YOUR GOAL: Nothing but the lines from the one containing "ATOM 214 C C" through the end of the entries should be set down, each exactly as written.

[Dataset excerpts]

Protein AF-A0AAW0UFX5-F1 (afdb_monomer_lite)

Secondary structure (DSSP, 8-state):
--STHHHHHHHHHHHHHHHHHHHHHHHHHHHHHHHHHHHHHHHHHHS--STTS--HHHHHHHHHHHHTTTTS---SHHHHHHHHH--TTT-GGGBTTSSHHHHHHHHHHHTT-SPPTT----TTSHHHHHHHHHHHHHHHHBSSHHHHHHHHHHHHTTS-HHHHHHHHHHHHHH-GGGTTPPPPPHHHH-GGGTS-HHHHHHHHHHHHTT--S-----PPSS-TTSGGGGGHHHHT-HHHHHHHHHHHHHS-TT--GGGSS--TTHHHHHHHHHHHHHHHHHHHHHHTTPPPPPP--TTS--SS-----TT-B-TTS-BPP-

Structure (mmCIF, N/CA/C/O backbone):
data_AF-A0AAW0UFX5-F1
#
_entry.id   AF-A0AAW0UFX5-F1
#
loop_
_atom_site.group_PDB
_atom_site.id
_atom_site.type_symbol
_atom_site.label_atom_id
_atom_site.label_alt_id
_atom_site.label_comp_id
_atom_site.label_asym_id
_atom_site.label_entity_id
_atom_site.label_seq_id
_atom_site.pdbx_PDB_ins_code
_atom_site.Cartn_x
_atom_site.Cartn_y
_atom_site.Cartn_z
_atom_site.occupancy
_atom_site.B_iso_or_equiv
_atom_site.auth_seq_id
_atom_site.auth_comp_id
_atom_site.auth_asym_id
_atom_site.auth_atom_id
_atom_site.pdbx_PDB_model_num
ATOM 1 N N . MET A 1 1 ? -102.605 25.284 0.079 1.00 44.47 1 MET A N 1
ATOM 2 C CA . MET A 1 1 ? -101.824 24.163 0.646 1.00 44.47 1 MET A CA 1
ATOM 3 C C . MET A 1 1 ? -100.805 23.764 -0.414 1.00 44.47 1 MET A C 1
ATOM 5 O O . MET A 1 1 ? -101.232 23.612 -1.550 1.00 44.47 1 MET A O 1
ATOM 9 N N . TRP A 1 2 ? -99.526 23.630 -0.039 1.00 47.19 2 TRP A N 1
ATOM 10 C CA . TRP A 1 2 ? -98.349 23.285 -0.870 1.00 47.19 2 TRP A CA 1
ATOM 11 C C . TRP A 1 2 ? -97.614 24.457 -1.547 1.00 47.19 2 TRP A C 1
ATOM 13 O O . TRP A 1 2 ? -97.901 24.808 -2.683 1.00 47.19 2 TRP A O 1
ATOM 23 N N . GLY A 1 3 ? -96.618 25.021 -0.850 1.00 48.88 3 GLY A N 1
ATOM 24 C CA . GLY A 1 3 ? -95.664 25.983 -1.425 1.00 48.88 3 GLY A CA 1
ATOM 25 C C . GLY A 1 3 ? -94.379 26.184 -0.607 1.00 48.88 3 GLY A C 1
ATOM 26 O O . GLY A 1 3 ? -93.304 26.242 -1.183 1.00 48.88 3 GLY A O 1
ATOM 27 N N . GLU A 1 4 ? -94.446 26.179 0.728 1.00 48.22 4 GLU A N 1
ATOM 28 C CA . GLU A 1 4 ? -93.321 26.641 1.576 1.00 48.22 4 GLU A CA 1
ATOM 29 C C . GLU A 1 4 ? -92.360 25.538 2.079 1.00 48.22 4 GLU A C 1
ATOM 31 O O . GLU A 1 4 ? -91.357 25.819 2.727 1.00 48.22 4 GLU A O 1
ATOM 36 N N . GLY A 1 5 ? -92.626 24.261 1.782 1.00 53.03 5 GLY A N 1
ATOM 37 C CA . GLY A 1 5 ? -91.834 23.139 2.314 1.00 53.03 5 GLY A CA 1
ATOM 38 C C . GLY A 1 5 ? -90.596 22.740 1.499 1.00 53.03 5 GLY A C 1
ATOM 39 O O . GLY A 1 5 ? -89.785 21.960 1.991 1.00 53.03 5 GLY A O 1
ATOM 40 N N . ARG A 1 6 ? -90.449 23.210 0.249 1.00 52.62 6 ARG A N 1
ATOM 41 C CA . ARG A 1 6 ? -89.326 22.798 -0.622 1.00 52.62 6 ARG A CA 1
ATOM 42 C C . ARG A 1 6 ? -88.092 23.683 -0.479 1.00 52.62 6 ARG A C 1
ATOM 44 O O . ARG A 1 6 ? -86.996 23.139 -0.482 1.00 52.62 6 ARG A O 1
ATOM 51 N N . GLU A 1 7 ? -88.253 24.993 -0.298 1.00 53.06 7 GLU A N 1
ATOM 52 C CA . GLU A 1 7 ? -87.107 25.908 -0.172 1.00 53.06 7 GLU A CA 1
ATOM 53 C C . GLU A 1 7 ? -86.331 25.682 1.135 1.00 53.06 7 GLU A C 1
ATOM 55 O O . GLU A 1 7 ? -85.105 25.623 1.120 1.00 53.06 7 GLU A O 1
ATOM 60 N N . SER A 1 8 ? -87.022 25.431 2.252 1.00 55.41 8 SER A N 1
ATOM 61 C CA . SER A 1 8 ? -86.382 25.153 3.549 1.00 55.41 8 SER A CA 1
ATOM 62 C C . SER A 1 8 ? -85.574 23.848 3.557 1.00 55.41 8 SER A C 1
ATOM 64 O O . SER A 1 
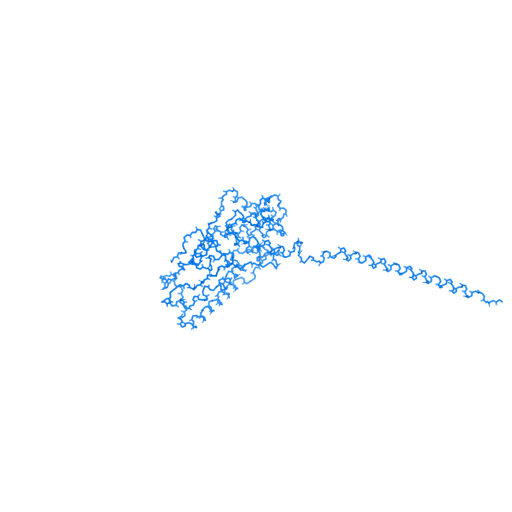8 ? -84.471 23.804 4.094 1.00 55.41 8 SER A O 1
ATOM 66 N N . GLN A 1 9 ? -86.075 22.798 2.901 1.00 55.41 9 GLN A N 1
ATOM 67 C CA . GLN A 1 9 ? -85.366 21.521 2.736 1.00 55.41 9 GLN A CA 1
ATOM 68 C C . GLN A 1 9 ? -84.118 21.657 1.849 1.00 55.41 9 GLN A C 1
ATOM 70 O O . GLN A 1 9 ? -83.119 20.975 2.073 1.00 55.41 9 GLN A O 1
ATOM 75 N N . GLN A 1 10 ? -84.165 22.544 0.851 1.00 57.25 10 GLN A N 1
ATOM 76 C CA . GLN A 1 10 ? -83.049 22.788 -0.061 1.00 57.25 10 GLN A CA 1
ATOM 77 C C . GLN A 1 10 ? -81.920 23.562 0.630 1.00 57.25 10 GLN A C 1
ATOM 79 O O . GLN A 1 10 ? -80.758 23.200 0.472 1.00 57.25 10 GLN A O 1
ATOM 84 N N . TYR A 1 11 ? -82.268 24.543 1.470 1.00 55.72 11 TYR A N 1
ATOM 85 C CA . TYR A 1 11 ? -81.306 25.261 2.310 1.00 55.72 11 TYR A CA 1
ATOM 86 C C . TYR A 1 11 ? -80.623 24.347 3.333 1.00 55.72 11 TYR A C 1
ATOM 88 O O . TYR A 1 11 ? -79.406 24.411 3.475 1.00 55.72 11 TYR A O 1
ATOM 96 N N . ILE A 1 12 ? -81.369 23.459 4.002 1.00 64.00 12 ILE A N 1
ATOM 97 C CA . ILE A 1 12 ? -80.792 22.523 4.984 1.00 64.00 12 ILE A CA 1
ATOM 98 C C . ILE A 1 12 ? -79.818 21.551 4.307 1.00 64.00 12 ILE A C 1
ATOM 100 O O . ILE A 1 12 ? -78.696 21.404 4.783 1.00 64.00 12 ILE A O 1
ATOM 104 N N . LYS A 1 13 ? -80.189 20.971 3.155 1.00 63.00 13 LYS A N 1
ATOM 105 C CA . LYS A 1 13 ? -79.280 20.104 2.384 1.00 63.00 13 LYS A CA 1
ATOM 106 C C . LYS A 1 13 ? -78.026 20.832 1.918 1.00 63.00 13 LYS A C 1
ATOM 108 O O . LYS A 1 13 ? -76.933 20.295 2.023 1.00 63.00 13 LYS A O 1
ATOM 113 N N . GLN A 1 14 ? -78.171 22.066 1.438 1.00 57.44 14 GLN A N 1
ATOM 114 C CA . GLN A 1 14 ? -77.032 22.854 0.979 1.00 57.44 14 GLN A CA 1
ATOM 115 C C . GLN A 1 14 ? -76.089 23.206 2.139 1.00 57.44 14 GLN A C 1
ATOM 117 O O . GLN A 1 14 ? -74.876 23.242 1.956 1.00 57.44 14 GLN A O 1
ATOM 122 N N . GLN A 1 15 ? -76.629 23.421 3.341 1.00 55.91 15 GLN A N 1
ATOM 123 C CA . GLN A 1 15 ? -75.837 23.679 4.539 1.00 55.91 15 GLN A CA 1
ATOM 124 C C . GLN A 1 15 ? -75.123 22.414 5.044 1.00 55.91 15 GLN A C 1
ATOM 126 O O . GLN A 1 15 ? -73.945 22.498 5.385 1.00 55.91 15 GLN A O 1
ATOM 131 N N . GLU A 1 16 ? -75.791 21.254 5.021 1.00 58.97 16 GLU A N 1
ATOM 132 C CA . GLU A 1 16 ? -75.192 19.948 5.341 1.00 58.97 16 GLU A CA 1
ATOM 133 C C . GLU A 1 16 ? -74.058 19.592 4.363 1.00 58.97 16 GLU A C 1
ATOM 135 O O . GLU A 1 16 ? -72.948 19.284 4.805 1.00 58.97 16 GLU A O 1
ATOM 140 N N . ASP A 1 17 ? -74.273 19.768 3.054 1.00 55.06 17 ASP A N 1
ATOM 141 C CA . ASP A 1 17 ? -73.262 19.522 2.013 1.00 55.06 17 ASP A CA 1
ATOM 142 C C . ASP A 1 17 ? -72.027 20.435 2.172 1.00 55.06 17 ASP A C 1
ATOM 144 O O . ASP A 1 17 ? -70.886 20.010 1.962 1.00 55.06 17 ASP A O 1
ATOM 148 N N . ILE A 1 18 ? -72.222 21.694 2.590 1.00 58.50 18 ILE A N 1
ATOM 149 C CA . ILE A 1 18 ? -71.119 22.627 2.879 1.00 58.50 18 ILE A CA 1
ATOM 150 C C . ILE A 1 18 ? -70.346 22.188 4.133 1.00 58.50 18 ILE A C 1
ATOM 152 O O . ILE A 1 18 ? -69.109 22.242 4.145 1.00 58.50 18 ILE A O 1
ATOM 156 N N . THR A 1 19 ? -71.037 21.736 5.183 1.00 58.44 19 THR A N 1
ATOM 157 C CA . THR A 1 19 ? -70.384 21.245 6.409 1.00 58.44 19 THR A CA 1
ATOM 158 C C . THR A 1 19 ? -69.619 19.936 6.195 1.00 58.44 19 THR A C 1
ATOM 160 O O . THR A 1 19 ? -68.512 19.782 6.716 1.00 58.44 19 THR A O 1
ATOM 163 N N . ASP A 1 20 ? -70.126 19.029 5.359 1.00 60.09 20 ASP A N 1
ATOM 164 C CA . ASP A 1 20 ? -69.430 17.783 5.022 1.00 60.09 20 ASP A CA 1
ATOM 165 C C . ASP A 1 20 ? -68.234 18.022 4.093 1.00 60.09 20 ASP A C 1
ATOM 167 O O . ASP A 1 20 ? -67.161 17.445 4.297 1.00 60.09 20 ASP A O 1
ATOM 171 N N . SER A 1 21 ? -68.358 18.944 3.133 1.00 62.38 21 SER A N 1
ATOM 172 C CA . SER A 1 21 ? -67.243 19.357 2.272 1.00 62.38 21 SER A CA 1
ATOM 173 C C . SER A 1 21 ? -66.108 20.004 3.075 1.00 62.38 21 SER A C 1
ATOM 175 O O . SER A 1 21 ? -64.936 19.662 2.904 1.00 62.38 21 SER A O 1
ATOM 177 N N . THR A 1 22 ? -66.431 20.892 4.020 1.00 62.72 22 THR A N 1
ATOM 178 C CA . THR A 1 22 ? -65.425 21.530 4.891 1.00 62.72 22 THR A CA 1
ATOM 179 C C . THR A 1 22 ? -64.768 20.540 5.856 1.00 62.72 22 THR A C 1
ATOM 181 O O . THR A 1 22 ? -63.547 20.575 6.019 1.00 62.72 22 THR A O 1
ATOM 184 N N . SER A 1 23 ? -65.529 19.598 6.420 1.00 69.25 23 SER A N 1
ATOM 185 C CA . SER A 1 23 ? -65.007 18.493 7.240 1.00 69.25 23 SER A CA 1
ATOM 186 C C . SER A 1 23 ? -64.075 17.569 6.446 1.00 69.25 23 SER A C 1
ATOM 188 O O . SER A 1 23 ? -62.994 17.209 6.920 1.00 69.25 23 SER A O 1
ATOM 190 N N . SER A 1 24 ? -64.446 17.233 5.208 1.00 70.00 24 SER A N 1
ATOM 191 C CA . SER A 1 24 ? -63.638 16.413 4.298 1.00 70.00 24 SER A CA 1
ATOM 192 C C . SER A 1 24 ? -62.325 17.105 3.914 1.00 70.00 24 SER A C 1
ATOM 194 O O . SER A 1 24 ? -61.249 16.517 4.040 1.00 70.00 24 SER A O 1
ATOM 196 N N . ASN A 1 25 ? -62.384 18.392 3.557 1.00 69.38 25 ASN A N 1
ATOM 197 C CA . ASN A 1 25 ? -61.202 19.189 3.219 1.00 69.38 25 ASN A CA 1
ATOM 198 C C . ASN A 1 25 ? -60.258 19.369 4.418 1.00 69.38 25 ASN A C 1
ATOM 200 O O . ASN A 1 25 ? -59.040 19.298 4.261 1.00 69.38 25 ASN A O 1
ATOM 204 N N . MET A 1 26 ? -60.796 19.535 5.629 1.00 69.94 26 MET A N 1
ATOM 205 C CA . MET A 1 26 ? -59.989 19.633 6.848 1.00 69.94 26 MET A CA 1
ATOM 206 C C . MET A 1 26 ? -59.304 18.302 7.191 1.00 69.94 26 MET A C 1
ATOM 208 O O . MET A 1 26 ? -58.127 18.295 7.547 1.00 69.94 26 MET A O 1
ATOM 212 N N . LYS A 1 27 ? -59.987 17.163 7.013 1.00 70.75 27 LYS A N 1
ATOM 213 C CA . LYS A 1 27 ? -59.376 15.830 7.165 1.00 70.75 27 LYS A CA 1
ATOM 214 C C . LYS A 1 27 ? -58.280 15.588 6.128 1.00 70.75 27 LYS A C 1
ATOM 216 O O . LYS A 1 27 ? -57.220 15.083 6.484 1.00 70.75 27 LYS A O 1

YOUR SOLUTION:
ATOM 214 C C . LYS A 1 27 ? -58.280 15.588 6.128 1.00 70.75 27 LYS A C 1
ATOM 216 O O . LYS A 1 27 ? -57.220 15.083 6.484 1.00 70.75 27 LYS A O 1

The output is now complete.